[THE INPUT Boundary: Start]

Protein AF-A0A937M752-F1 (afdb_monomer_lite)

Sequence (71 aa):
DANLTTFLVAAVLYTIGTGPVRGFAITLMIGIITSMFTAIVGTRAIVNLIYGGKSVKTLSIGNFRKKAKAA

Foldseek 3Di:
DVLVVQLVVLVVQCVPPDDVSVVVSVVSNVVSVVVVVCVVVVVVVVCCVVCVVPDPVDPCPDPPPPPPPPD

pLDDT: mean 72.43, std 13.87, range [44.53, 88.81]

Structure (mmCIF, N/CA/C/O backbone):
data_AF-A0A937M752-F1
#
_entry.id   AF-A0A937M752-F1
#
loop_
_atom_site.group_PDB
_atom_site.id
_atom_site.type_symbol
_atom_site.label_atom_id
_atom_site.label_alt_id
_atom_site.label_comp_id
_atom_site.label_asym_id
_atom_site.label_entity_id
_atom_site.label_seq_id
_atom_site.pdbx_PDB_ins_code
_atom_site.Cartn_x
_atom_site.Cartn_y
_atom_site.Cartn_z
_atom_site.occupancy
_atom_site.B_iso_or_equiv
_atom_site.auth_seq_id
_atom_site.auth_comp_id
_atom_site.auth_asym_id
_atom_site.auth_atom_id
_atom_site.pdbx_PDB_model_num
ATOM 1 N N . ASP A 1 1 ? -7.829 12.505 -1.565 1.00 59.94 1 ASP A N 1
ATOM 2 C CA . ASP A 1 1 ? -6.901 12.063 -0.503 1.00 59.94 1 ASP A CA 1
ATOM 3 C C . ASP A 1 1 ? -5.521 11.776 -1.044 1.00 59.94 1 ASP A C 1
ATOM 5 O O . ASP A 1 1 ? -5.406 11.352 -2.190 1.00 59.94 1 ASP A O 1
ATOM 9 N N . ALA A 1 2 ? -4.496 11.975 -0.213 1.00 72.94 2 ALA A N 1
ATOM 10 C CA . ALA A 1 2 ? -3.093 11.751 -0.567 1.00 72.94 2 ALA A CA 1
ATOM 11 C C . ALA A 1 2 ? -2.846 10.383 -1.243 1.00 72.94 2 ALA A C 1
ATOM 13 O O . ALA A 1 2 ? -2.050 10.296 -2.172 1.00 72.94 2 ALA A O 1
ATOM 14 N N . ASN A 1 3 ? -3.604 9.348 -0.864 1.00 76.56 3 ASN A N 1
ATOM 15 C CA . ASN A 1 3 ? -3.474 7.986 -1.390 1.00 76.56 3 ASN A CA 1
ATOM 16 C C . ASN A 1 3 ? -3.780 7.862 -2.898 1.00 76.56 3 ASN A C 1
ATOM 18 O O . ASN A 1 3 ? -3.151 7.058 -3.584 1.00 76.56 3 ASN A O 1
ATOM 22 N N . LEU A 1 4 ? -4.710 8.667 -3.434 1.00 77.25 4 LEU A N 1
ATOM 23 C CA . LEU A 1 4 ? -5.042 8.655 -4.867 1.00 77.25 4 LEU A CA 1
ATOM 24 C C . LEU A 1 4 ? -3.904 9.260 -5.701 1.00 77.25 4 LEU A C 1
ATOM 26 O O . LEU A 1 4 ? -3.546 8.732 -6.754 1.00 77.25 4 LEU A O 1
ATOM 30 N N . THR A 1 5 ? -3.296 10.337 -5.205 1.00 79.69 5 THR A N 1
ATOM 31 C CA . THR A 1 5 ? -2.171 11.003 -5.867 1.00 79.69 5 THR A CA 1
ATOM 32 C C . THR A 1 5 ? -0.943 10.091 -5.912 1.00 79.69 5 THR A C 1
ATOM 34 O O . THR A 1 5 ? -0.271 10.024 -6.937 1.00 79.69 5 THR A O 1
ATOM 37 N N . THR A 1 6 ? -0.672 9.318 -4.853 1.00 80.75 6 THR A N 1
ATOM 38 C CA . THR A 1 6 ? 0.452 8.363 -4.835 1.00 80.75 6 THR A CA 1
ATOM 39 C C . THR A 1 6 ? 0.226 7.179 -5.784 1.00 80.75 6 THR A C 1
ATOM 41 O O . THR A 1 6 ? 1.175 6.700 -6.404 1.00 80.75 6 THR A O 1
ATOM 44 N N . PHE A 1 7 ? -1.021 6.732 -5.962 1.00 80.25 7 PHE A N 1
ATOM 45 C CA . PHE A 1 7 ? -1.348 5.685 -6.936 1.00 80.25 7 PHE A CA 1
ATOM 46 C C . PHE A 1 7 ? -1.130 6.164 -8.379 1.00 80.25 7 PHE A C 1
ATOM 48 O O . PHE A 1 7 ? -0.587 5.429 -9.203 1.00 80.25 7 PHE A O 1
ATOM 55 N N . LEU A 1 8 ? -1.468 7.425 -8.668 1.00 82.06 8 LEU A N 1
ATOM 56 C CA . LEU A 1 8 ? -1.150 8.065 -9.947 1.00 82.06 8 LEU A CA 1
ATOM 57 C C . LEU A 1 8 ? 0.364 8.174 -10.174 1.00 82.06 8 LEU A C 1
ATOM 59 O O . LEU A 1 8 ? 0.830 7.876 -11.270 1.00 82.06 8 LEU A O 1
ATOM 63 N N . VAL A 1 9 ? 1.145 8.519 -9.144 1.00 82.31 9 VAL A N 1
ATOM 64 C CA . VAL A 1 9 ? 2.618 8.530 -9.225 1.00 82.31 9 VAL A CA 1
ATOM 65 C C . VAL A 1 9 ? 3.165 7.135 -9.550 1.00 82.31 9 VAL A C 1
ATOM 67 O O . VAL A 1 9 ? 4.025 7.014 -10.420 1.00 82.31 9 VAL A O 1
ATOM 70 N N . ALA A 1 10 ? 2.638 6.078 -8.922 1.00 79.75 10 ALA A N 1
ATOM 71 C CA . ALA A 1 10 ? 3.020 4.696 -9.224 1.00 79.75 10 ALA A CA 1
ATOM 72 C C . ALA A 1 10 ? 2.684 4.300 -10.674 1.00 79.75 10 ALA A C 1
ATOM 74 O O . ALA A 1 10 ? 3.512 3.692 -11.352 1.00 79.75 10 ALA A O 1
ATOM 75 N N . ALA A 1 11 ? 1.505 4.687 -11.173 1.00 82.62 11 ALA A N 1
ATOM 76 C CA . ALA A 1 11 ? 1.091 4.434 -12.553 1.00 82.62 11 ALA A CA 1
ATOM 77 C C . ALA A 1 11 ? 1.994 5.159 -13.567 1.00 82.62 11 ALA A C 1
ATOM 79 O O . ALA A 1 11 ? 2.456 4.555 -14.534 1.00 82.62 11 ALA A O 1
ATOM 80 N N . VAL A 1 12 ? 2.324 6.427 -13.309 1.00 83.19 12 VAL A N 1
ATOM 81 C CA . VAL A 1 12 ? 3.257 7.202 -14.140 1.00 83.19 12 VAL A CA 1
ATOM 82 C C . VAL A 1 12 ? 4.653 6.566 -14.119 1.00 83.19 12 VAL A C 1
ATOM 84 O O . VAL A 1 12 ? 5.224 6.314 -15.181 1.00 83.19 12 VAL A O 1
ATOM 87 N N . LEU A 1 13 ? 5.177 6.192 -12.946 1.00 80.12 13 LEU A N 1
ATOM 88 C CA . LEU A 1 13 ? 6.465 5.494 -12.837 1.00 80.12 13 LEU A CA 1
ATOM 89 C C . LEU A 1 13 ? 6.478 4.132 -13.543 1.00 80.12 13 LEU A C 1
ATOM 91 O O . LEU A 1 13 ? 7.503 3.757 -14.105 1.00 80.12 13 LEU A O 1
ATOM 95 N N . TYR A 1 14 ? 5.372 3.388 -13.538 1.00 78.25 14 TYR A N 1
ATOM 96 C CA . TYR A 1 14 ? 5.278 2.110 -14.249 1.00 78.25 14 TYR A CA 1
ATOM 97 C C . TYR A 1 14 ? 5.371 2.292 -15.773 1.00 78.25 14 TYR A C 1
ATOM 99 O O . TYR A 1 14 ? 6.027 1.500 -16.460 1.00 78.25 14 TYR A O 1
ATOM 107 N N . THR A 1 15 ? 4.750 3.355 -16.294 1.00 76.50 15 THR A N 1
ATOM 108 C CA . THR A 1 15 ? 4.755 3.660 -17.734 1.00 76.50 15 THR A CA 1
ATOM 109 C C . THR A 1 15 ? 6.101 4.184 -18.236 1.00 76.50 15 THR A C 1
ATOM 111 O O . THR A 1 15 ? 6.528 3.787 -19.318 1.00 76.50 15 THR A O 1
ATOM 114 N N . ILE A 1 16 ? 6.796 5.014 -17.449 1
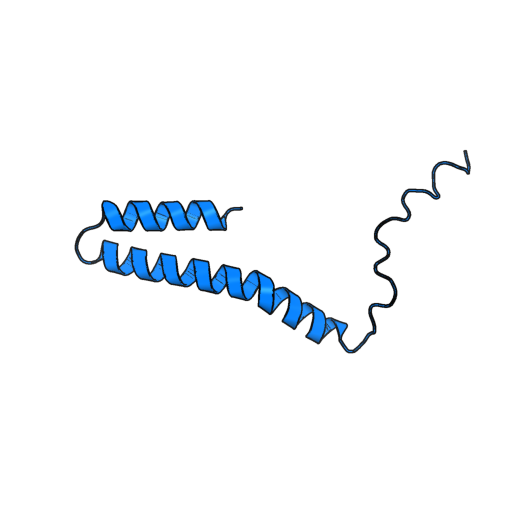.00 80.56 16 ILE A N 1
ATOM 115 C CA . ILE A 1 16 ? 8.056 5.670 -17.852 1.00 80.56 16 ILE A CA 1
ATOM 116 C C . ILE A 1 16 ? 9.293 4.877 -17.377 1.00 80.56 16 ILE A C 1
ATOM 118 O O . ILE A 1 16 ? 10.381 5.003 -17.934 1.00 80.56 16 ILE A O 1
ATOM 122 N N . GLY A 1 17 ? 9.149 4.035 -16.353 1.00 74.25 17 GLY A N 1
ATOM 123 C CA . GLY A 1 17 ? 10.249 3.284 -15.755 1.00 74.25 17 GLY A CA 1
ATOM 124 C C . GLY A 1 17 ? 10.732 2.109 -16.609 1.00 74.25 17 GLY A C 1
ATOM 125 O O . GLY A 1 17 ? 9.939 1.337 -17.150 1.00 74.25 17 GLY A O 1
ATOM 126 N N . THR A 1 18 ? 12.051 1.914 -16.668 1.00 77.19 18 THR A N 1
ATOM 127 C CA . THR A 1 18 ? 12.708 0.752 -17.289 1.00 77.19 18 THR A CA 1
ATOM 128 C C . THR A 1 18 ? 13.423 -0.097 -16.231 1.00 77.19 18 THR A C 1
ATOM 130 O O . THR A 1 18 ? 13.868 0.412 -15.201 1.00 77.19 18 THR A O 1
ATOM 133 N N . GLY A 1 19 ? 13.474 -1.418 -16.451 1.00 80.94 19 GLY A N 1
ATOM 134 C CA . GLY A 1 19 ? 14.170 -2.397 -15.601 1.00 80.94 19 GLY A CA 1
ATOM 135 C C . GLY A 1 19 ? 13.799 -2.326 -14.104 1.00 80.94 19 GLY A C 1
ATOM 136 O O . GLY A 1 19 ? 12.703 -2.752 -13.738 1.00 80.94 19 GLY A O 1
ATOM 137 N N . PRO A 1 20 ? 14.679 -1.811 -13.225 1.00 79.75 20 PRO A N 1
ATOM 138 C CA . PRO A 1 20 ? 14.457 -1.756 -11.773 1.00 79.75 20 PRO A CA 1
ATOM 139 C C . PRO A 1 20 ? 13.341 -0.794 -11.330 1.00 79.75 20 PRO A C 1
ATOM 141 O O . PRO A 1 20 ? 12.668 -1.050 -10.330 1.00 79.75 20 PRO A O 1
ATOM 144 N N . VAL A 1 21 ? 13.085 0.284 -12.080 1.00 81.31 21 VAL A N 1
ATOM 145 C CA . VAL A 1 21 ? 12.086 1.306 -11.705 1.00 81.31 21 VAL A CA 1
ATOM 146 C C . VAL A 1 21 ? 10.656 0.760 -11.808 1.00 81.31 21 VAL A C 1
ATOM 148 O O . VAL A 1 21 ? 9.803 1.101 -10.990 1.00 81.31 21 VAL A O 1
ATOM 151 N N . ARG A 1 22 ? 10.399 -0.165 -12.745 1.00 79.00 22 ARG A N 1
ATOM 152 C CA . ARG A 1 22 ? 9.114 -0.884 -12.828 1.00 79.00 22 ARG A CA 1
ATOM 153 C C . ARG A 1 22 ? 8.867 -1.769 -11.612 1.00 79.00 22 ARG A C 1
ATOM 155 O O . ARG A 1 22 ? 7.750 -1.793 -11.109 1.00 79.00 22 ARG A O 1
ATOM 162 N N . GLY A 1 23 ? 9.900 -2.460 -11.126 1.00 82.75 23 GLY A N 1
ATOM 163 C CA . GLY A 1 23 ? 9.808 -3.276 -9.912 1.00 82.75 23 GLY A CA 1
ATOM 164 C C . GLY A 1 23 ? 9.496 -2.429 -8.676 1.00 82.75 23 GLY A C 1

[THE INPUT Boundary: End]

▸ TASK TO COMPLETE:
Please restate the records word for word. Go from the first line to the line with "ATOM 32 C C" and include both.

▸ ANSWER FOR THIS EXERCISE:
Protein AF-A0A937M752-F1 (afdb_monomer_lite)

Sequence (71 aa):
DANLTTFLVAAVLYTIGTGPVRGFAITLMIGIITSMFTAIVGTRAIVNLIYGGKSVKTLSIGNFRKKAKAA

Foldseek 3Di:
DVLVVQLVVLVVQCVPPDDVSVVVSVVSNVVSVVVVVCVVVVVVVVCCVVCVVPDPVDPCPDPPPPPPPPD

pLDDT: mean 72.43, std 13.87, range [44.53, 88.81]

Structure (mmCIF, N/CA/C/O backbone):
data_AF-A0A937M752-F1
#
_entry.id   AF-A0A937M752-F1
#
loop_
_atom_site.group_PDB
_atom_site.id
_atom_site.type_symbol
_atom_site.label_atom_id
_atom_site.label_alt_id
_atom_site.label_comp_id
_atom_site.label_asym_id
_atom_site.label_entity_id
_atom_site.label_seq_id
_atom_site.pdbx_PDB_ins_code
_atom_site.Cartn_x
_atom_site.Cartn_y
_atom_site.Cartn_z
_atom_site.occupancy
_atom_site.B_iso_or_equiv
_atom_site.auth_seq_id
_atom_site.auth_comp_id
_atom_site.auth_asym_id
_atom_site.auth_atom_id
_atom_site.pdbx_PDB_model_num
ATOM 1 N N . ASP A 1 1 ? -7.829 12.505 -1.565 1.00 59.94 1 ASP A N 1
ATOM 2 C CA . ASP A 1 1 ? -6.901 12.063 -0.503 1.00 59.94 1 ASP A CA 1
ATOM 3 C C . ASP A 1 1 ? -5.521 11.776 -1.044 1.00 59.94 1 ASP A C 1
ATOM 5 O O . ASP A 1 1 ? -5.406 11.352 -2.190 1.00 59.94 1 ASP A O 1
ATOM 9 N N . ALA A 1 2 ? -4.496 11.975 -0.213 1.00 72.94 2 ALA A N 1
ATOM 10 C CA . ALA A 1 2 ? -3.093 11.751 -0.567 1.00 72.94 2 ALA A CA 1
ATOM 11 C C . ALA A 1 2 ? -2.846 10.383 -1.243 1.00 72.94 2 ALA A C 1
ATOM 13 O O . ALA A 1 2 ? -2.050 10.296 -2.172 1.00 72.94 2 ALA A O 1
ATOM 14 N N . ASN A 1 3 ? -3.604 9.348 -0.864 1.00 76.56 3 ASN A N 1
ATOM 15 C CA . ASN A 1 3 ? -3.474 7.986 -1.390 1.00 76.56 3 ASN A CA 1
ATOM 16 C C . ASN A 1 3 ? -3.780 7.862 -2.898 1.00 76.56 3 ASN A C 1
ATOM 18 O O . ASN A 1 3 ? -3.151 7.058 -3.584 1.00 76.56 3 ASN A O 1
ATOM 22 N N . LEU A 1 4 ? -4.710 8.667 -3.434 1.00 77.25 4 LEU A N 1
ATOM 23 C CA . LEU A 1 4 ? -5.042 8.655 -4.867 1.00 77.25 4 LEU A CA 1
ATOM 24 C C . LEU A 1 4 ? -3.904 9.260 -5.701 1.00 77.25 4 LEU A C 1
ATOM 26 O O . LEU A 1 4 ? -3.546 8.732 -6.754 1.00 77.25 4 LEU A O 1
ATOM 30 N N . THR A 1 5 ? -3.296 10.337 -5.205 1.00 79.69 5 THR A N 1
ATOM 31 C CA . THR A 1 5 ? -2.171 11.003 -5.867 1.00 79.69 5 THR A CA 1
ATOM 32 C C . THR A 1 5 ? -0.943 10.091 -5.912 1.00 79.69 5 THR A C 1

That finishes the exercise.